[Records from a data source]
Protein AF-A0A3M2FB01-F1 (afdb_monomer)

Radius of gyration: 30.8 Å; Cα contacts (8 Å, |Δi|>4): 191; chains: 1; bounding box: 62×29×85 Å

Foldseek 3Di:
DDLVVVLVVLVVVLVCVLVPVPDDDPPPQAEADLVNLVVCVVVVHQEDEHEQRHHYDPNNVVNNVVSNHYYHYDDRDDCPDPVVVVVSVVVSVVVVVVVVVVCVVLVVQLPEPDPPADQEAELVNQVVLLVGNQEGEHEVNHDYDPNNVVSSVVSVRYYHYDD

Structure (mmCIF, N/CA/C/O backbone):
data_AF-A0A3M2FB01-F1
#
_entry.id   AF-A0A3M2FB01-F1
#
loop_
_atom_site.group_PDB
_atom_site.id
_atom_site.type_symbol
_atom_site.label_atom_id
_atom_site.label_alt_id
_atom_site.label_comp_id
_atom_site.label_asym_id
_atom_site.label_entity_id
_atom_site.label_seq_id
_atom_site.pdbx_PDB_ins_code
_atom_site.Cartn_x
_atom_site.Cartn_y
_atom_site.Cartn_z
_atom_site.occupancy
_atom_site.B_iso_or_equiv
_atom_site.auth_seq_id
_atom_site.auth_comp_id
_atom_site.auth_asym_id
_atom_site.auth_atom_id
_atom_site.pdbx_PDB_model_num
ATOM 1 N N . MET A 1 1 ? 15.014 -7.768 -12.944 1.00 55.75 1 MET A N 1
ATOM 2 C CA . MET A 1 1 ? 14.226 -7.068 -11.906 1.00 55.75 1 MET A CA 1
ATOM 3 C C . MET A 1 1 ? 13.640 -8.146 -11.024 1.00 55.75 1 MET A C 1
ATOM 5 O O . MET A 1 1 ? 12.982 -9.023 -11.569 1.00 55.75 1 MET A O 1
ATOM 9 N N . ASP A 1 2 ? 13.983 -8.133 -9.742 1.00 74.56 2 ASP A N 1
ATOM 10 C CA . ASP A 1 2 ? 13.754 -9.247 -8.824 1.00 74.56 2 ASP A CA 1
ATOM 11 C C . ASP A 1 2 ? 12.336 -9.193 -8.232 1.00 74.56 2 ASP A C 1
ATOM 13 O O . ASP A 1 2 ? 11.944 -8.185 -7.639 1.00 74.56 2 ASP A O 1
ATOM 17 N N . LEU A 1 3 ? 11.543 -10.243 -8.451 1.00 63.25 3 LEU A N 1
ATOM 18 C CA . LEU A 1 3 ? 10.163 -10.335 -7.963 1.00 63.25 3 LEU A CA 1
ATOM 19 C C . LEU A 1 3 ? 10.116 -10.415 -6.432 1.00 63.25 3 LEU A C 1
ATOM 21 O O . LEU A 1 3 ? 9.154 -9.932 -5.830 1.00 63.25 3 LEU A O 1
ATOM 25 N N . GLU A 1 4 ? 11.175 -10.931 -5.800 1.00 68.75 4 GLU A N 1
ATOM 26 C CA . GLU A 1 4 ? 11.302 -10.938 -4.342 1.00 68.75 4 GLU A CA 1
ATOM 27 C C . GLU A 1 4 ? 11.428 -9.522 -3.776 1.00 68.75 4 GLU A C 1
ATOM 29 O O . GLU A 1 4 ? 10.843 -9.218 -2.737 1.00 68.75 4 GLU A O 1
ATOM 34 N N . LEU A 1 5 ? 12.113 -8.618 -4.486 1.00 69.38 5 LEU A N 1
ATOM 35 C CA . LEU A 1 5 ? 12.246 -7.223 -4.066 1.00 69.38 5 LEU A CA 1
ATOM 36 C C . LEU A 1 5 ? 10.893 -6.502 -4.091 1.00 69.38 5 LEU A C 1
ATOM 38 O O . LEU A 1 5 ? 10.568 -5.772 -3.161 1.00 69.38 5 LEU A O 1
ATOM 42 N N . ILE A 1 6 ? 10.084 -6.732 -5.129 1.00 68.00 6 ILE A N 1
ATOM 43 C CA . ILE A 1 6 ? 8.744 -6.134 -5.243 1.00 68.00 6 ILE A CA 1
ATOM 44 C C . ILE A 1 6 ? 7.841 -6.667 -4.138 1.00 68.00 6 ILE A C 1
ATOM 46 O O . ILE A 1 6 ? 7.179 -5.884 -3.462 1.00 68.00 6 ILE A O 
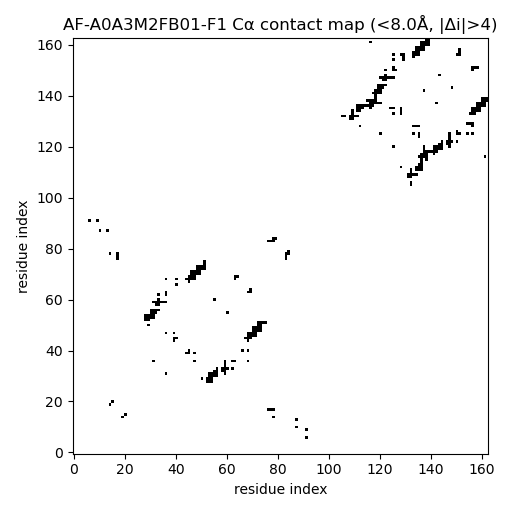1
ATOM 50 N N . ARG A 1 7 ? 7.851 -7.987 -3.920 1.00 69.06 7 ARG A N 1
ATOM 51 C CA . ARG A 1 7 ? 7.093 -8.617 -2.839 1.00 69.06 7 ARG A CA 1
ATOM 52 C C . ARG A 1 7 ? 7.484 -8.035 -1.487 1.00 69.06 7 ARG A C 1
ATOM 54 O O . ARG A 1 7 ? 6.607 -7.635 -0.734 1.00 69.06 7 ARG A O 1
ATOM 61 N N . ARG A 1 8 ? 8.782 -7.899 -1.218 1.00 72.12 8 ARG A N 1
ATOM 62 C CA . ARG A 1 8 ? 9.289 -7.323 0.030 1.00 72.12 8 ARG A CA 1
ATOM 63 C C . ARG A 1 8 ? 8.858 -5.869 0.219 1.00 72.12 8 ARG A C 1
ATOM 65 O O . ARG A 1 8 ? 8.462 -5.508 1.319 1.00 72.12 8 ARG A O 1
ATOM 72 N N . VAL A 1 9 ? 8.892 -5.051 -0.836 1.00 73.12 9 VAL A N 1
ATOM 73 C CA . VAL A 1 9 ? 8.442 -3.648 -0.781 1.00 73.12 9 VAL A CA 1
ATOM 74 C C . VAL A 1 9 ? 6.933 -3.559 -0.549 1.00 73.12 9 VAL A C 1
ATOM 76 O O . VAL A 1 9 ? 6.493 -2.747 0.258 1.00 73.12 9 VAL A O 1
ATOM 79 N N . VAL A 1 10 ? 6.136 -4.405 -1.206 1.00 72.56 10 VAL A N 1
ATOM 80 C CA . VAL A 1 10 ? 4.679 -4.449 -1.003 1.00 72.56 10 VAL A CA 1
ATOM 81 C C . VAL A 1 10 ? 4.342 -4.949 0.401 1.00 72.56 10 VAL A C 1
ATOM 83 O O . VAL A 1 10 ? 3.526 -4.334 1.076 1.00 72.56 10 VAL A O 1
ATOM 86 N N . GLU A 1 11 ? 4.993 -6.007 0.883 1.00 68.50 11 GLU A N 1
ATOM 87 C CA . GLU A 1 11 ? 4.820 -6.506 2.251 1.00 68.50 11 GLU A CA 1
ATOM 88 C C . GLU A 1 11 ? 5.242 -5.460 3.291 1.00 68.50 11 GLU A C 1
ATOM 90 O O . GLU A 1 11 ? 4.544 -5.278 4.288 1.00 68.50 11 GLU A O 1
ATOM 95 N N . GLU A 1 12 ? 6.339 -4.727 3.064 1.00 70.38 12 GLU A N 1
ATOM 96 C CA . GLU A 1 12 ? 6.740 -3.614 3.928 1.00 70.38 12 GLU A CA 1
ATOM 97 C C . GLU A 1 12 ? 5.735 -2.465 3.899 1.00 70.38 12 GLU A C 1
ATOM 99 O O . GLU A 1 12 ? 5.414 -1.936 4.961 1.00 70.38 12 GLU A O 1
ATOM 104 N N . GLU A 1 13 ? 5.207 -2.090 2.734 1.00 64.38 13 GLU A N 1
ATOM 105 C CA . GLU A 1 13 ? 4.223 -1.010 2.627 1.00 64.38 13 GLU A CA 1
ATOM 106 C C . GLU A 1 13 ? 2.851 -1.404 3.173 1.00 64.38 13 GLU A C 1
ATOM 108 O O . GLU A 1 13 ? 2.205 -0.600 3.838 1.00 64.38 13 GLU A O 1
ATOM 113 N N . VAL A 1 14 ? 2.423 -2.656 3.017 1.00 67.94 14 VAL A N 1
ATOM 114 C CA . VAL A 1 14 ? 1.215 -3.165 3.680 1.00 67.94 14 VAL A CA 1
ATOM 115 C C . VAL A 1 14 ? 1.442 -3.243 5.184 1.00 67.94 14 VAL A C 1
ATOM 117 O O . VAL A 1 14 ? 0.598 -2.792 5.956 1.00 67.94 14 VAL A O 1
ATOM 120 N N . ARG A 1 15 ? 2.603 -3.730 5.638 1.00 65.00 15 ARG A N 1
ATOM 121 C CA . ARG A 1 15 ? 2.950 -3.722 7.062 1.00 65.00 15 ARG A CA 1
ATOM 122 C C . ARG A 1 15 ? 2.970 -2.292 7.595 1.00 65.00 15 ARG A C 1
ATOM 124 O O . ARG A 1 15 ? 2.440 -2.075 8.679 1.00 65.00 15 ARG A O 1
ATOM 131 N N . ARG A 1 16 ? 3.482 -1.314 6.842 1.00 59.47 16 ARG A N 1
ATOM 132 C CA . ARG A 1 16 ? 3.387 0.121 7.155 1.00 59.47 16 ARG A CA 1
ATOM 133 C C . ARG A 1 16 ? 1.965 0.656 7.067 1.00 59.47 16 ARG A C 1
ATOM 135 O O . ARG A 1 16 ? 1.638 1.516 7.858 1.00 59.47 16 ARG A O 1
ATOM 142 N N . ALA A 1 17 ? 1.084 0.179 6.205 1.00 60.16 17 ALA A N 1
ATOM 143 C CA . ALA A 1 17 ? -0.306 0.631 6.185 1.00 60.16 17 ALA A CA 1
ATOM 144 C C . ALA A 1 17 ? -1.085 0.090 7.400 1.00 60.16 17 ALA A C 1
ATOM 146 O O . ALA A 1 17 ? -1.801 0.836 8.071 1.00 60.16 17 ALA A O 1
ATOM 147 N N . VAL A 1 18 ? -0.870 -1.186 7.735 1.00 60.81 18 VAL A N 1
ATOM 148 C CA . VAL A 1 18 ? -1.471 -1.883 8.883 1.00 60.81 18 VAL A CA 1
ATOM 149 C C . VAL A 1 18 ? -0.927 -1.338 10.211 1.00 60.81 18 VAL A C 1
ATOM 151 O O . VAL A 1 18 ? -1.694 -1.048 11.126 1.00 60.81 18 VAL A O 1
ATOM 154 N N . HIS A 1 19 ? 0.389 -1.129 10.323 1.00 54.81 19 HIS A N 1
ATOM 155 C CA . HIS A 1 19 ? 1.046 -0.667 11.558 1.00 54.81 19 HIS A CA 1
ATOM 156 C C . HIS A 1 19 ? 1.258 0.852 11.613 1.00 54.81 19 HIS A C 1
ATOM 158 O O . HIS A 1 19 ? 1.517 1.425 12.674 1.00 54.81 19 HIS A O 1
ATOM 164 N N . GLY A 1 20 ? 1.161 1.520 10.471 1.00 45.59 20 GLY A N 1
ATOM 165 C CA . GLY A 1 20 ? 1.562 2.904 10.244 1.00 45.59 20 GLY A CA 1
ATOM 166 C C . GLY A 1 20 ? 0.433 3.767 9.686 1.00 45.59 20 GLY A C 1
ATOM 167 O O . GLY A 1 20 ? 0.677 4.683 8.905 1.00 45.59 20 GLY A O 1
ATOM 168 N N . ARG A 1 21 ? -0.726 3.735 10.360 1.00 48.59 21 ARG A N 1
ATOM 169 C CA . ARG A 1 21 ? -1.387 5.005 10.751 1.00 48.59 21 ARG A CA 1
ATOM 170 C C . ARG A 1 21 ? -0.500 5.818 11.727 1.00 48.59 21 ARG A C 1
ATOM 172 O O . ARG A 1 21 ? -0.957 6.318 12.752 1.00 48.59 21 ARG A O 1
ATOM 179 N N . ARG A 1 22 ? 0.798 5.909 11.439 1.00 48.00 22 ARG A N 1
ATOM 180 C CA . ARG A 1 22 ? 1.859 6.585 12.180 1.00 48.00 22 ARG A CA 1
ATOM 181 C C . ARG A 1 22 ? 2.784 7.248 11.165 1.00 48.00 22 ARG A C 1
ATOM 183 O O . ARG A 1 22 ? 3.927 6.842 11.062 1.00 48.00 22 ARG A O 1
ATOM 190 N N . THR A 1 23 ? 2.281 8.245 10.442 1.00 47.31 23 THR A N 1
ATOM 191 C CA . THR A 1 23 ? 3.037 9.428 9.984 1.00 47.31 23 THR A CA 1
ATOM 192 C C . THR A 1 23 ? 2.140 10.291 9.097 1.00 47.31 23 THR A C 1
ATOM 194 O O . THR A 1 23 ? 1.532 9.814 8.149 1.00 47.31 23 THR A O 1
ATOM 197 N N . GLY A 1 24 ? 2.022 11.581 9.429 1.00 38.78 24 GLY A N 1
ATOM 198 C CA . GLY A 1 24 ? 1.528 12.610 8.501 1.00 38.78 24 GLY A CA 1
ATOM 199 C C . GLY A 1 24 ? 0.419 13.531 9.012 1.00 38.78 24 GLY A C 1
ATOM 200 O O . GLY A 1 24 ? 0.355 14.686 8.607 1.00 38.78 24 GLY A O 1
ATOM 201 N N . ARG A 1 25 ? -0.419 13.099 9.957 1.00 39.56 25 ARG A N 1
ATOM 202 C CA . ARG A 1 25 ? -1.330 13.995 10.689 1.00 39.56 25 ARG A CA 1
ATOM 203 C C . ARG A 1 25 ? -1.276 13.626 12.163 1.00 39.56 25 ARG A C 1
ATOM 205 O O . ARG A 1 25 ? -1.289 12.442 12.489 1.00 39.56 25 ARG A O 1
ATOM 212 N N . ARG A 1 26 ? -1.250 14.617 13.064 1.00 44.06 26 ARG A N 1
ATOM 213 C CA . ARG A 1 26 ? -1.682 14.438 14.462 1.00 44.06 26 ARG A CA 1
ATOM 214 C C . ARG A 1 26 ? -3.154 14.008 14.418 1.00 44.06 26 ARG A C 1
ATOM 216 O O . ARG A 1 26 ? -4.050 14.815 14.639 1.00 44.06 26 ARG A O 1
ATOM 223 N N . ILE A 1 27 ? -3.426 12.754 14.062 1.00 47.59 27 ILE A N 1
ATOM 224 C CA . ILE A 1 27 ? -4.727 12.144 14.283 1.00 47.59 27 ILE A CA 1
ATOM 225 C C . ILE A 1 27 ? -4.785 12.062 15.797 1.00 47.59 27 ILE A C 1
ATOM 227 O O . ILE A 1 27 ? -4.079 11.254 16.404 1.00 47.59 27 ILE A O 1
ATOM 231 N N . LYS A 1 28 ? -5.520 12.993 16.417 1.00 55.06 28 LYS A N 1
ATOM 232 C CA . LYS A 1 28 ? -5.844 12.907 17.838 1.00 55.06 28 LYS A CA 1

**What needs to be done**
Transcribe the lines above exactly, beginning at the one with "ATOM 44 C C" and ending at the one with "ATOM 108 O O". Include both; exclude the pictures.

**Answer section**
ATOM 44 C C . ILE A 1 6 ? 7.841 -6.667 -4.138 1.00 68.00 6 ILE A C 1
ATOM 46 O O . ILE A 1 6 ? 7.179 -5.884 -3.462 1.00 68.00 6 ILE A O 
1
ATOM 50 N N . ARG A 1 7 ? 7.851 -7.987 -3.920 1.00 69.06 7 ARG A N 1
ATOM 51 C CA . ARG A 1 7 ? 7.093 -8.617 -2.839 1.00 69.06 7 ARG A CA 1
ATOM 52 C C . ARG A 1 7 ? 7.484 -8.035 -1.487 1.00 69.06 7 ARG A C 1
ATOM 54 O O . ARG A 1 7 ? 6.607 -7.635 -0.734 1.00 69.06 7 ARG A O 1
ATOM 61 N N . ARG A 1 8 ? 8.782 -7.899 -1.218 1.00 72.12 8 ARG A N 1
ATOM 62 C CA . ARG A 1 8 ? 9.289 -7.323 0.030 1.00 72.12 8 ARG A CA 1
ATOM 63 C C . ARG A 1 8 ? 8.858 -5.869 0.219 1.00 72.12 8 ARG A C 1
ATOM 65 O O . ARG A 1 8 ? 8.462 -5.508 1.319 1.00 72.12 8 ARG A O 1
ATOM 72 N N . VAL A 1 9 ? 8.892 -5.051 -0.836 1.00 73.12 9 VAL A N 1
ATOM 73 C CA . VAL A 1 9 ? 8.442 -3.648 -0.781 1.00 73.12 9 VAL A CA 1
ATOM 74 C C . VAL A 1 9 ? 6.933 -3.559 -0.549 1.00 73.12 9 VAL A C 1
ATOM 76 O O . VAL A 1 9 ? 6.493 -2.747 0.258 1.00 73.12 9 VAL A O 1
ATOM 79 N N . VAL A 1 10 ? 6.136 -4.405 -1.206 1.00 72.56 10 VAL A N 1
ATOM 80 C CA . VAL A 1 10 ? 4.679 -4.449 -1.003 1.00 72.56 10 VAL A CA 1
ATOM 81 C C . VAL A 1 10 ? 4.342 -4.949 0.401 1.00 72.56 10 VAL A C 1
ATOM 83 O O . VAL A 1 10 ? 3.526 -4.334 1.076 1.00 72.56 10 VAL A O 1
ATOM 86 N N . GLU A 1 11 ? 4.993 -6.007 0.883 1.00 68.50 11 GLU A N 1
ATOM 87 C CA . GLU A 1 11 ? 4.820 -6.506 2.251 1.00 68.50 11 GLU A CA 1
ATOM 88 C C . GLU A 1 11 ? 5.242 -5.460 3.291 1.00 68.50 11 GLU A C 1
ATOM 90 O O . GLU A 1 11 ? 4.544 -5.278 4.288 1.00 68.50 11 GLU A O 1
ATOM 95 N N . GLU A 1 12 ? 6.339 -4.727 3.064 1.00 70.38 12 GLU A N 1
ATOM 96 C CA . GLU A 1 12 ? 6.740 -3.614 3.928 1.00 70.38 12 GLU A CA 1
ATOM 97 C C . GLU A 1 12 ? 5.735 -2.465 3.899 1.00 70.38 12 GLU A C 1
ATOM 99 O O . GLU A 1 12 ? 5.414 -1.936 4.961 1.00 70.38 12 GLU A O 1
ATOM 104 N N . GLU A 1 13 ? 5.207 -2.090 2.734 1.00 64.38 13 GLU A N 1
ATOM 105 C CA . GLU A 1 13 ? 4.223 -1.010 2.627 1.00 64.38 13 GLU A CA 1
ATOM 106 C C . GLU A 1 13 ? 2.851 -1.404 3.173 1.00 64.38 13 GLU A C 1
ATOM 108 O O . GLU A 1 13 ? 2.205 -0.600 3.838 1.00 64.38 13 GLU A O 1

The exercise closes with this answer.